From: Dev Jain <dev.jain@arm.com>
To: Yang Shi <yang@os.amperecomputing.com>,
ryan.roberts@arm.com, will@kernel.org, catalin.marinas@arm.com,
akpm@linux-foundation.org, Miko.Lenczewski@arm.com,
scott@os.amperecomputing.com, cl@gentwo.org
Cc: linux-arm-kernel@lists.infradead.org, linux-kernel@vger.kernel.org
Subject: Re: [PATCH 3/4] arm64: mm: support large block mapping when rodata=full
Date: Tue, 29 Jul 2025 18:04:26 +0530 [thread overview]
Message-ID: <d9960dbc-376d-4d33-9334-e4eb546b69ae@arm.com> (raw)

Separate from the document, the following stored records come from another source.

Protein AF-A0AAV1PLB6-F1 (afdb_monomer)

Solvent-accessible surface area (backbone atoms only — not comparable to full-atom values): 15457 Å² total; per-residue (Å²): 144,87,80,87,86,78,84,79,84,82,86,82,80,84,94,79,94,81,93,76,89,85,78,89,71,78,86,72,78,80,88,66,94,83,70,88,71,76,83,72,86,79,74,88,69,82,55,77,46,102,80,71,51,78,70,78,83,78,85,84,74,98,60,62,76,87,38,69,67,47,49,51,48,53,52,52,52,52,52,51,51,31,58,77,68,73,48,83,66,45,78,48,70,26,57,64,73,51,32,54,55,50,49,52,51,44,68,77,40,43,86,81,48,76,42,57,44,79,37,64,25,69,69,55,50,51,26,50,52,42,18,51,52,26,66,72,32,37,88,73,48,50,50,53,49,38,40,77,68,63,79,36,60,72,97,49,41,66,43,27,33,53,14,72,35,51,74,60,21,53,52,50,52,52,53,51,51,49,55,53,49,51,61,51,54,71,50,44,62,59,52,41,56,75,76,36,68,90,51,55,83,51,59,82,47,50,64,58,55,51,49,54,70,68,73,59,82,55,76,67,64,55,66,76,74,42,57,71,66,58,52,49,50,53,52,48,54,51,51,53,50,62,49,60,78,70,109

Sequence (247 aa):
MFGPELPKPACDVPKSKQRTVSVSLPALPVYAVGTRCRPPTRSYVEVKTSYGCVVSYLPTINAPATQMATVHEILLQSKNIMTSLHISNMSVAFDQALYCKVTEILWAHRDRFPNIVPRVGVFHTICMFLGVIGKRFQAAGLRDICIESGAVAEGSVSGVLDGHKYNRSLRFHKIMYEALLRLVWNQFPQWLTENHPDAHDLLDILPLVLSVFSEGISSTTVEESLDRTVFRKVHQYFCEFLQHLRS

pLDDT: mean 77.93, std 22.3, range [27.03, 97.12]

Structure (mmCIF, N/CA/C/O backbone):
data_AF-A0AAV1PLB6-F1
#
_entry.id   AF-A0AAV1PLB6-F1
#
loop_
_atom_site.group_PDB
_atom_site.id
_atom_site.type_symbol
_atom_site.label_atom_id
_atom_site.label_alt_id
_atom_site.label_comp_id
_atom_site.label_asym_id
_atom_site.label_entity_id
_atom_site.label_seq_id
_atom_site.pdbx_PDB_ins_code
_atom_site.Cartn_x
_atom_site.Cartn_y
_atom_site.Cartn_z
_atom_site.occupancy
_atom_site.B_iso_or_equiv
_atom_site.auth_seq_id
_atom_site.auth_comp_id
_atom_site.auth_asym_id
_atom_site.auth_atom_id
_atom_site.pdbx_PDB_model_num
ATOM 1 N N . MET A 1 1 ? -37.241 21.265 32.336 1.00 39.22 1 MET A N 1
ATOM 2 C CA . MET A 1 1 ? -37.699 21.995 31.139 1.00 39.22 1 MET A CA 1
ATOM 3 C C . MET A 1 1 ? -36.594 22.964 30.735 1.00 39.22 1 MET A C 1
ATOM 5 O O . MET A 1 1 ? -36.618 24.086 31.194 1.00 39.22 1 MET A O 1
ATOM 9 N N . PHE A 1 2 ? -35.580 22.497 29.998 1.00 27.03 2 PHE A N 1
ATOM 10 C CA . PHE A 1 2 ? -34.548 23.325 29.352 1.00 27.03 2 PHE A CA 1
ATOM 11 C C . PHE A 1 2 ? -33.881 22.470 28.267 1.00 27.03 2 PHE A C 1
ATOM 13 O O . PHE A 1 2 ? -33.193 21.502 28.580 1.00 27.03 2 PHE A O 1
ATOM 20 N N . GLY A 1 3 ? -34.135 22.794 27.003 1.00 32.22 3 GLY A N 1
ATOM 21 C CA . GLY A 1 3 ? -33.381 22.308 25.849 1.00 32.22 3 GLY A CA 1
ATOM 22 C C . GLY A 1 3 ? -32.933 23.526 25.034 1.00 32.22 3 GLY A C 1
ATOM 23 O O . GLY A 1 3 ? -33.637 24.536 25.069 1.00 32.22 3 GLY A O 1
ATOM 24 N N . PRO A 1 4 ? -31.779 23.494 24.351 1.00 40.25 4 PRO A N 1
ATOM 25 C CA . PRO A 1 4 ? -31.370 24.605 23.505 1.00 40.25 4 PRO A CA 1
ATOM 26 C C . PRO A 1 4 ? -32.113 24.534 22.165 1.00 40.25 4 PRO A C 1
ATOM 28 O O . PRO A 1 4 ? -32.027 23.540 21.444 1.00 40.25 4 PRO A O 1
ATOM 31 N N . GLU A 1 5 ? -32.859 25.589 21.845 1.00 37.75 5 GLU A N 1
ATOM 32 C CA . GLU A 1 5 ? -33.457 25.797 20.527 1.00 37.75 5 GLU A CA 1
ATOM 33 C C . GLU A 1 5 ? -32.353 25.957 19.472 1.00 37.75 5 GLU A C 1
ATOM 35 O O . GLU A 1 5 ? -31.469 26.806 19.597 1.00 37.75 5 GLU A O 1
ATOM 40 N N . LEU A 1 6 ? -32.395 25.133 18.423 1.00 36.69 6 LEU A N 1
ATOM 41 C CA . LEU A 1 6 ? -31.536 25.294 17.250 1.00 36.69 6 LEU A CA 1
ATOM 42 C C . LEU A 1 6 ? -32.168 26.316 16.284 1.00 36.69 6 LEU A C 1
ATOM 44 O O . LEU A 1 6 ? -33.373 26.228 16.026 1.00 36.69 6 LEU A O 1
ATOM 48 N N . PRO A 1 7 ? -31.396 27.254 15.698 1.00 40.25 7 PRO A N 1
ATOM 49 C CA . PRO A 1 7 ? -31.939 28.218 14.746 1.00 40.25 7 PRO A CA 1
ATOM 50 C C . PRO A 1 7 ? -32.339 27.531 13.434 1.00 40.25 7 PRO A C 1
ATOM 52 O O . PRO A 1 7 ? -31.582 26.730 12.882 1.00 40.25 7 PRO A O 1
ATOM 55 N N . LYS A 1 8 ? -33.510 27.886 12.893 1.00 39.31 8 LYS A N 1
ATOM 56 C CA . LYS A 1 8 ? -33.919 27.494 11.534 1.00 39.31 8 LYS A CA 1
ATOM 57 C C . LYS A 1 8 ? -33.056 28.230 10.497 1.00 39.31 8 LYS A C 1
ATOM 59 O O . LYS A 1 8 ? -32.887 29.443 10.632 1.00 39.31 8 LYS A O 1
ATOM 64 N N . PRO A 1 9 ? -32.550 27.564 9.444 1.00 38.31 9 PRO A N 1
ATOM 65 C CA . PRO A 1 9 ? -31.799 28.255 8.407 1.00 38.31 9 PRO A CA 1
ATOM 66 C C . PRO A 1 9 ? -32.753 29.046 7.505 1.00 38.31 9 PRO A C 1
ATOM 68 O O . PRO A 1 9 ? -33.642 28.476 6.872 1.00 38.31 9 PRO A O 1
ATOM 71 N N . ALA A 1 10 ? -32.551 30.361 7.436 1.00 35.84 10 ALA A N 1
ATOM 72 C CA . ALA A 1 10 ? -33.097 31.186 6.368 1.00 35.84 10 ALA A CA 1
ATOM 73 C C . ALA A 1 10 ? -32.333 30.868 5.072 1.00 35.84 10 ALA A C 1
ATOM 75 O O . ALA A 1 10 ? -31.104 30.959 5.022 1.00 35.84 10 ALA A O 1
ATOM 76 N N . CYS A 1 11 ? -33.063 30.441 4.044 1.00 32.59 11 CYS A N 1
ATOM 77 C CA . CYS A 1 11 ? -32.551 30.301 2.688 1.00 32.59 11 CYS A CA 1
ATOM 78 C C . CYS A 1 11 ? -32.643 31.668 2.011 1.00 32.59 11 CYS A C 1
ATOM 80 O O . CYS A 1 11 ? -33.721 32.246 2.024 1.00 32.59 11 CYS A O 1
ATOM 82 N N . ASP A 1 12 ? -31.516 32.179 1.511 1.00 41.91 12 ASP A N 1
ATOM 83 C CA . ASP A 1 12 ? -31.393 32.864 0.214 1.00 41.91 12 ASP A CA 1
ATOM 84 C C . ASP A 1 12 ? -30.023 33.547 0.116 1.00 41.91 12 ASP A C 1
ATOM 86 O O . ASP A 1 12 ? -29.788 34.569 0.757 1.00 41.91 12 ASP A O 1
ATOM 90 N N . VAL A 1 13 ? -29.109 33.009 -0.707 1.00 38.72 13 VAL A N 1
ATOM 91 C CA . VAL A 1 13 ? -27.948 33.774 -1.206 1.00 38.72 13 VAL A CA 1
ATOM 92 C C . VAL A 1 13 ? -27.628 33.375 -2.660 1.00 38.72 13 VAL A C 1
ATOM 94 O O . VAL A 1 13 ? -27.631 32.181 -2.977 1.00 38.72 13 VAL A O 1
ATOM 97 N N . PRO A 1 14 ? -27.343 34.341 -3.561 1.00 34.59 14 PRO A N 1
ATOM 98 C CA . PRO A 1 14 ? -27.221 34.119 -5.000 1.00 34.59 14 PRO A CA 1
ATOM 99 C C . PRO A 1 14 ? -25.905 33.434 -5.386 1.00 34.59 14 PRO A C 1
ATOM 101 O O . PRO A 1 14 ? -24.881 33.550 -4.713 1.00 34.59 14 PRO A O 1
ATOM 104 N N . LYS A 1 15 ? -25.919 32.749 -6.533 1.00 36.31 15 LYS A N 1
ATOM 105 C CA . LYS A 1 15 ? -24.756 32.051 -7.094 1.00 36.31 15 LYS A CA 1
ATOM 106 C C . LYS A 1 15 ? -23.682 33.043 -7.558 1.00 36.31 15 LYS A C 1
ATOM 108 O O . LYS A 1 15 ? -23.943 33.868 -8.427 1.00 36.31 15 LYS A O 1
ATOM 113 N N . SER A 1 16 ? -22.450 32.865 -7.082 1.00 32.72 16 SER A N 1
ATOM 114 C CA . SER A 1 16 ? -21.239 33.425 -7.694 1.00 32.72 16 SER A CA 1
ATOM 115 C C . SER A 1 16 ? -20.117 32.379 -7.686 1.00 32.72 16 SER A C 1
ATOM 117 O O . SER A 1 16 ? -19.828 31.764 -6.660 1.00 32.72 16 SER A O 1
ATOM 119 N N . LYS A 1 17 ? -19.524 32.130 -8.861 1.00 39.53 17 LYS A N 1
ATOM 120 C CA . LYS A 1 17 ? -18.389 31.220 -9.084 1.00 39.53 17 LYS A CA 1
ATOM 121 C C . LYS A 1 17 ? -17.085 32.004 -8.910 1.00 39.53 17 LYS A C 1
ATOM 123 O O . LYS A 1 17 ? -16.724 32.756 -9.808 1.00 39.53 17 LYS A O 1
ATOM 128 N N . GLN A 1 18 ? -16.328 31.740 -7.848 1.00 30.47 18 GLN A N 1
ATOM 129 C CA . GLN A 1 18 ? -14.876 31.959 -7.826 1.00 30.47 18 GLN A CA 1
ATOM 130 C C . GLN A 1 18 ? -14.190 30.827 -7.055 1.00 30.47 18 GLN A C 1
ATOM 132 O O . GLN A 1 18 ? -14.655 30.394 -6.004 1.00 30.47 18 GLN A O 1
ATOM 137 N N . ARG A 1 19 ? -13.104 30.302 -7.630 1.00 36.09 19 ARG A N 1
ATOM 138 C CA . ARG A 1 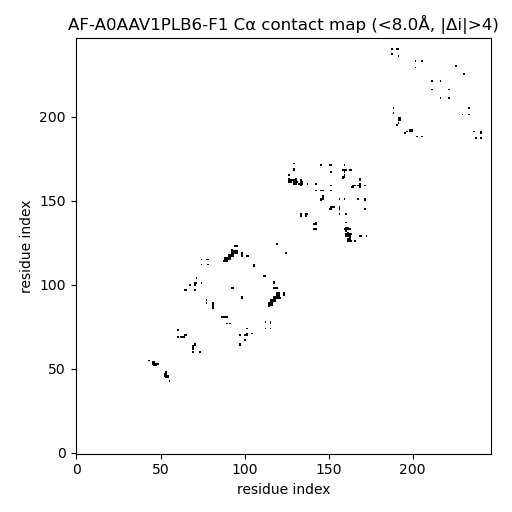19 ? -12.349 29.142 -7.146 1.00 36.09 19 ARG A CA 1
ATOM 139 C C . ARG A 1 19 ? -10.929 29.601 -6.823 1.00 36.09 19 ARG A C 1
ATOM 141 O O . ARG A 1 19 ? -10.006 29.299 -7.565 1.00 36.09 19 ARG A O 1
ATOM 148 N N . THR A 1 20 ? -10.774 30.337 -5.725 1.00 29.11 20 THR A N 1
ATOM 149 C CA . THR A 1 20 ? -9.457 30.704 -5.191 1.00 29.11 20 THR A CA 1
ATOM 150 C C . THR A 1 20 ? -9.522 30.658 -3.671 1.00 29.11 20 THR A C 1
ATOM 152 O O . THR A 1 20 ? -10.305 31.374 -3.055 1.00 29.11 20 THR A O 1
ATOM 155 N N . VAL A 1 21 ? -8.736 29.766 -3.067 1.00 36.22 21 VAL A N 1
ATOM 156 C CA . VAL A 1 21 ? -8.621 29.636 -1.612 1.00 36.22 21 VAL A CA 1
ATOM 157 C C . VAL A 1 21 ? -7.457 30.516 -1.166 1.00 36.22 21 VAL A C 1
ATOM 159 O O . VAL A 1 21 ? -6.302 30.161 -1.378 1.00 36.22 21 VAL A O 1
ATOM 162 N N . SER A 1 22 ? -7.742 31.663 -0.554 1.00 30.72 22 SER A N 1
ATOM 163 C CA . SER A 1 22 ? -6.738 32.446 0.170 1.00 30.72 22 SER A CA 1
ATOM 164 C C . SER A 1 22 ? -6.764 32.041 1.645 1.00 30.72 22 SER A C 1
ATOM 166 O O . SER A 1 22 ? -7.670 32.438 2.377 1.00 30.72 22 SER A O 1
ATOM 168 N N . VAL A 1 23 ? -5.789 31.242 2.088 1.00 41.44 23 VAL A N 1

In-Reply-To: <20250724221216.1998696-4-yang@os.amperecomputing.com>
On 25/07/25 3:41 am, Yang Shi wrote:
> [----- snip -----]
>
> #ifdef CONFIG_ARM64_PAN
> diff --git a/arch/arm64/mm/mmu.c b/arch/arm64/mm/mmu.c
> index 3d5fb37424ab..f63b39613571 100644
> --- a/arch/arm64/mm/mmu.c
> +++ b/arch/arm64/mm/mmu.c
> @@ -480,6 +480,8 @@ void create_kpti_ng_temp_pgd(pgd_t *pgdir, phys_addr_t phys, unsigned long virt,
> int flags);
> #endif
>
> +#define INVALID_PHYS_ADDR -1
> +
> static phys_addr_t __pgd_pgtable_alloc(struct mm_struct *mm,
> enum pgtable_type pgtable_type)
> {
> @@ -487,7 +489,9 @@ static phys_addr_t __pgd_pgtable_alloc(struct mm_struct *mm,
> struct ptdesc *ptdesc = pagetable_alloc(GFP_PGTABLE_KERNEL & ~__GFP_ZERO, 0);
> phys_addr_t pa;
>
> - BUG_ON(!ptdesc);
> + if (!ptdesc)
> + return INVALID_PHYS_ADDR;
> +
> pa = page_to_phys(ptdesc_page(ptdesc));
>
> switch (pgtable_type) {
> @@ -509,15 +513,29 @@ static phys_addr_t __pgd_pgtable_alloc(struct mm_struct *mm,
> }
>
> static phys_addr_t __maybe_unused
> -pgd_pgtable_alloc_init_mm(enum pgtable_type pgtable_type)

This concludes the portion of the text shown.